Further it was also observed that, even after the drone had landed in the above tests, and the battery and fuel cell stick were completely exhausted, the use of the supercapacitor allowed the flight computer to stay online for around five minutes. Thus, the proposed system not only helps to cool batteries, but as a side-effect, also enhances flight time a little, and allows the flight computer to stay online longer, all of which are critically important in retrieving a drone in case it makes an emergency landing due to unavoidable situations like a battery running out of power. Note that the 26.8 s (on an average) of flight time gained may seem small, but this is gained with the use of a 30 W fuel cell unit with a small capacity fuel stick. These results could possibly be enhanced much further if better capacity fuel sticks were used. Also, the fuel cell stack and peripherals used in these experiments cost about 1500–2000 USD, whereas even entry level professional quality fuel cell stacks for flying drones can cost several tens of thousands of USD. Also, as seen from the altitude plots in Figure 12c, Flight tests 1 and 2 with the fuel cell experienced turbulence causing the altitude to fluctuate; this can be verified by looking at the roll plots in Figure 12b, which show that the drone was encountering stronger winds during the test with the fuel cell compared to the test without the fuel cell. In contrast, relatively calmer conditions prevailed during tests 5 and 6 and the flight times increased. Thus, the above observed gain in flight time may be more pronounced in calmer weather conditions.

4. Conclusions

In conclusion, this work has presented a novel method involving the use of a small capacity and relatively less expensive fuel cell onboard a drone to cool Li-ion batteries. Temperature rise in batteries is known to cause battery degradation, eventually leading to thermal runaway and explosions. Thus, battery cooling is essential. However, drones are starved for weight, and so mounting an additional cooling system which draws power from a drone’s battery, can shorten its flight duration. Thus, this work used a power source (a PEM fuel cell stack), which, when powered by a solid fuel stick, offered dual benefits, i.e., primarily it showed a decrease in battery temperature, and as a side effect, it elongated the flight time a little compared to the case that used only a battery.
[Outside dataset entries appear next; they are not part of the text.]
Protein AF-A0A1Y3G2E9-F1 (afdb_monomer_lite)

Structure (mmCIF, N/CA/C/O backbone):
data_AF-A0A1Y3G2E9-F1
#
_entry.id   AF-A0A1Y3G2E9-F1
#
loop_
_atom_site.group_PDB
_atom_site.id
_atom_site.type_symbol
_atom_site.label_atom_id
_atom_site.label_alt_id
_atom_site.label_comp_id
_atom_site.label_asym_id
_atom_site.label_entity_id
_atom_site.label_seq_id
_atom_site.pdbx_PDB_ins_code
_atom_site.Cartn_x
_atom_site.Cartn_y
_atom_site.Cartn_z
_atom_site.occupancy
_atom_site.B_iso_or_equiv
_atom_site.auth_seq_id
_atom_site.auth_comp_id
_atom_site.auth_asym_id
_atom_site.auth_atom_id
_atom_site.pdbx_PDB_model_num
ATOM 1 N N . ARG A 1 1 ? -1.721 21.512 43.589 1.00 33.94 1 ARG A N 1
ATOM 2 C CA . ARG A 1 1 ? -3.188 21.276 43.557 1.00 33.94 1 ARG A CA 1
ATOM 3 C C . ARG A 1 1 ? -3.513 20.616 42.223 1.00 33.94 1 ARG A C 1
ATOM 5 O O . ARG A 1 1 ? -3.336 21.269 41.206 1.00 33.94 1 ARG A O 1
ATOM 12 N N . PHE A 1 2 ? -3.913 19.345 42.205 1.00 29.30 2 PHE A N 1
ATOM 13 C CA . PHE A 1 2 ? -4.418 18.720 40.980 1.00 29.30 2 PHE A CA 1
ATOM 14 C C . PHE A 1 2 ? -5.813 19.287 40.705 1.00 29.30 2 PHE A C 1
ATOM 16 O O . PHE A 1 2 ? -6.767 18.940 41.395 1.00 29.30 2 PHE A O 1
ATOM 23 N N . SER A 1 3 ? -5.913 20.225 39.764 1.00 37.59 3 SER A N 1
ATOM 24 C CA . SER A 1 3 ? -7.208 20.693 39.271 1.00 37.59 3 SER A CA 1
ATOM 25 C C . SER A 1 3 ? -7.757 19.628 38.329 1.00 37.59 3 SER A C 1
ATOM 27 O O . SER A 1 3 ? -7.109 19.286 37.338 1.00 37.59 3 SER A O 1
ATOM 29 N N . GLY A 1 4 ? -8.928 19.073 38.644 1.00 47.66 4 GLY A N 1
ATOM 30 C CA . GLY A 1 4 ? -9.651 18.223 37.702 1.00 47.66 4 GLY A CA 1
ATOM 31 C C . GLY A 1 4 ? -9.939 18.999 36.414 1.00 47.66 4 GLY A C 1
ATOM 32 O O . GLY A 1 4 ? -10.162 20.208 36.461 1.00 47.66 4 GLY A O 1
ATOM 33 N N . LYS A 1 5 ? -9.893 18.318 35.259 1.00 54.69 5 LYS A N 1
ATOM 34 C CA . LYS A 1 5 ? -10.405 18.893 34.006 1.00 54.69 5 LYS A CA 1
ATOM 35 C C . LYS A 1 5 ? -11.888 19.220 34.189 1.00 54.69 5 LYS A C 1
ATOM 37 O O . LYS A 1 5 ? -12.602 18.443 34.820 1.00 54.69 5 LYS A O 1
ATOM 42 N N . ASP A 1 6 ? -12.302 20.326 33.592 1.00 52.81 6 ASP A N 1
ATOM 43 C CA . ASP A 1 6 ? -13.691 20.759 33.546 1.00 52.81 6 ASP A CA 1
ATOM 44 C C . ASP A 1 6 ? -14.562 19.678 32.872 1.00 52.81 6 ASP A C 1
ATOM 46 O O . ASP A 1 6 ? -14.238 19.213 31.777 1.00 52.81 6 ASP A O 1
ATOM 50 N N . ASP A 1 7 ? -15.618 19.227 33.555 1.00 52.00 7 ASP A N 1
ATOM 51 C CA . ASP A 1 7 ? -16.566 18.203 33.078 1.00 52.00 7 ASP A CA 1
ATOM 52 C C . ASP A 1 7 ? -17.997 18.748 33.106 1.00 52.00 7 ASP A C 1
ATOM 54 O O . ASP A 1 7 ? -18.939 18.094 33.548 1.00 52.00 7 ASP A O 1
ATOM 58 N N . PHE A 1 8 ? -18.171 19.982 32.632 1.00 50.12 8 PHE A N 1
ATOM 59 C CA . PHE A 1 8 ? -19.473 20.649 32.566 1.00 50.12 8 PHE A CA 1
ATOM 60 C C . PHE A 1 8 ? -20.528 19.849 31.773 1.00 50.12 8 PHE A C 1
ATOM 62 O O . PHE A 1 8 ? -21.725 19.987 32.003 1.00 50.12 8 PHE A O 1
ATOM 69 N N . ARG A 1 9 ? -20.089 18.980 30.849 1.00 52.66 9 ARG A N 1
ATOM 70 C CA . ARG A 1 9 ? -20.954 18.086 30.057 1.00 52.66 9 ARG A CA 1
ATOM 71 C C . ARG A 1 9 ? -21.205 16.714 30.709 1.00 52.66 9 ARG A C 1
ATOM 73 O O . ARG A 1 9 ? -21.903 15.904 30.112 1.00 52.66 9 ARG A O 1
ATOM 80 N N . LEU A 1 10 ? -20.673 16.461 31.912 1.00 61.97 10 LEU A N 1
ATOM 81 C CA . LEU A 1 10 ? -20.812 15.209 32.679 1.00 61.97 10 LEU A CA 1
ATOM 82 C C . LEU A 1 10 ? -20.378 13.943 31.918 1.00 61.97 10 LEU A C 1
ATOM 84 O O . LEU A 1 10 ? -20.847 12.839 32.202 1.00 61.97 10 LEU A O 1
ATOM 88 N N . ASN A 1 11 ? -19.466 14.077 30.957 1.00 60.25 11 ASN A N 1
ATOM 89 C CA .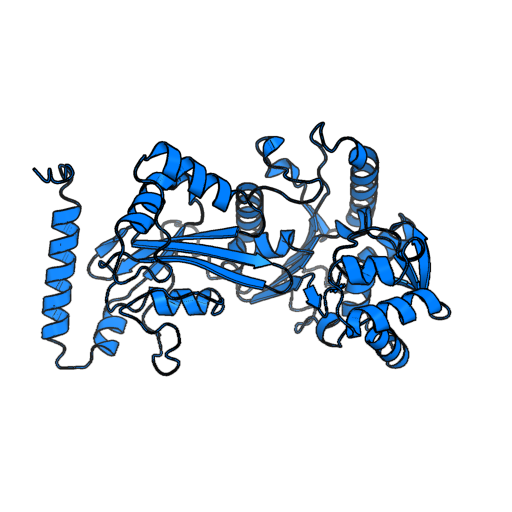 ASN A 1 11 ? -19.031 12.967 30.116 1.00 60.25 11 ASN A CA 1
ATOM 90 C C . ASN A 1 11 ? -18.263 11.925 30.938 1.00 60.25 11 ASN A C 1
ATOM 92 O O . ASN A 1 11 ? -18.474 10.728 30.753 1.00 60.25 11 ASN A O 1
ATOM 96 N N . ARG A 1 12 ? -17.439 12.355 31.908 1.00 62.41 12 ARG A N 1
ATOM 97 C CA . ARG A 1 12 ? -16.728 11.411 32.789 1.00 62.41 12 ARG A CA 1
ATOM 98 C C . ARG A 1 12 ? -17.673 10.732 33.766 1.00 62.41 12 ARG A C 1
ATOM 100 O O . ARG A 1 12 ? -17.498 9.552 34.047 1.00 62.41 12 ARG A O 1
ATOM 107 N N . LEU A 1 13 ? -18.665 11.451 34.290 1.00 62.16 13 LEU A N 1
ATOM 108 C CA . LEU A 1 13 ? -19.677 10.847 35.161 1.00 62.16 13 LEU A CA 1
ATOM 109 C C . LEU A 1 13 ? -20.471 9.760 34.418 1.00 62.16 13 LEU A C 1
ATOM 111 O O . LEU A 1 13 ? -20.739 8.703 34.988 1.00 62.16 13 LEU A O 1
ATOM 115 N N . ASN A 1 14 ? -20.814 10.001 33.152 1.00 65.81 14 ASN A N 1
ATOM 116 C CA . ASN A 1 14 ? -21.484 9.013 32.309 1.00 65.81 14 ASN A CA 1
ATOM 117 C C . ASN A 1 14 ? -20.581 7.803 32.019 1.00 65.81 14 ASN A C 1
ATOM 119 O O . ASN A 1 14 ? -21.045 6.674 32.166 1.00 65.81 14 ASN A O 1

Further, the above results were verified across several different capacity batteries from different manufacturers.

Future Work

The work above opens doors to several possibilities for future research. The cooling system enclosure design can be optimized both with respect to thermal and mechanical efficiency. Different options for an onboard fuel cell, and a hydrogen fuel stick, can be tried to find a combination that offers the most benefits, i.e., longer flight time, less add-on weight, and largest cooling effect. Enhancing flight time, while maintaining optimal battery temperature so that thermal failures of batteries and battery degradation can be reduced, is a very challenging and important direction for research. This is because it can definitely help future generations of delivery drones by reducing their overall operating costs related to frequent replacement of batteries due to thermal failure. Further, the cooling effect reported in this paper can also be applied to other applications where overheating may be an issue.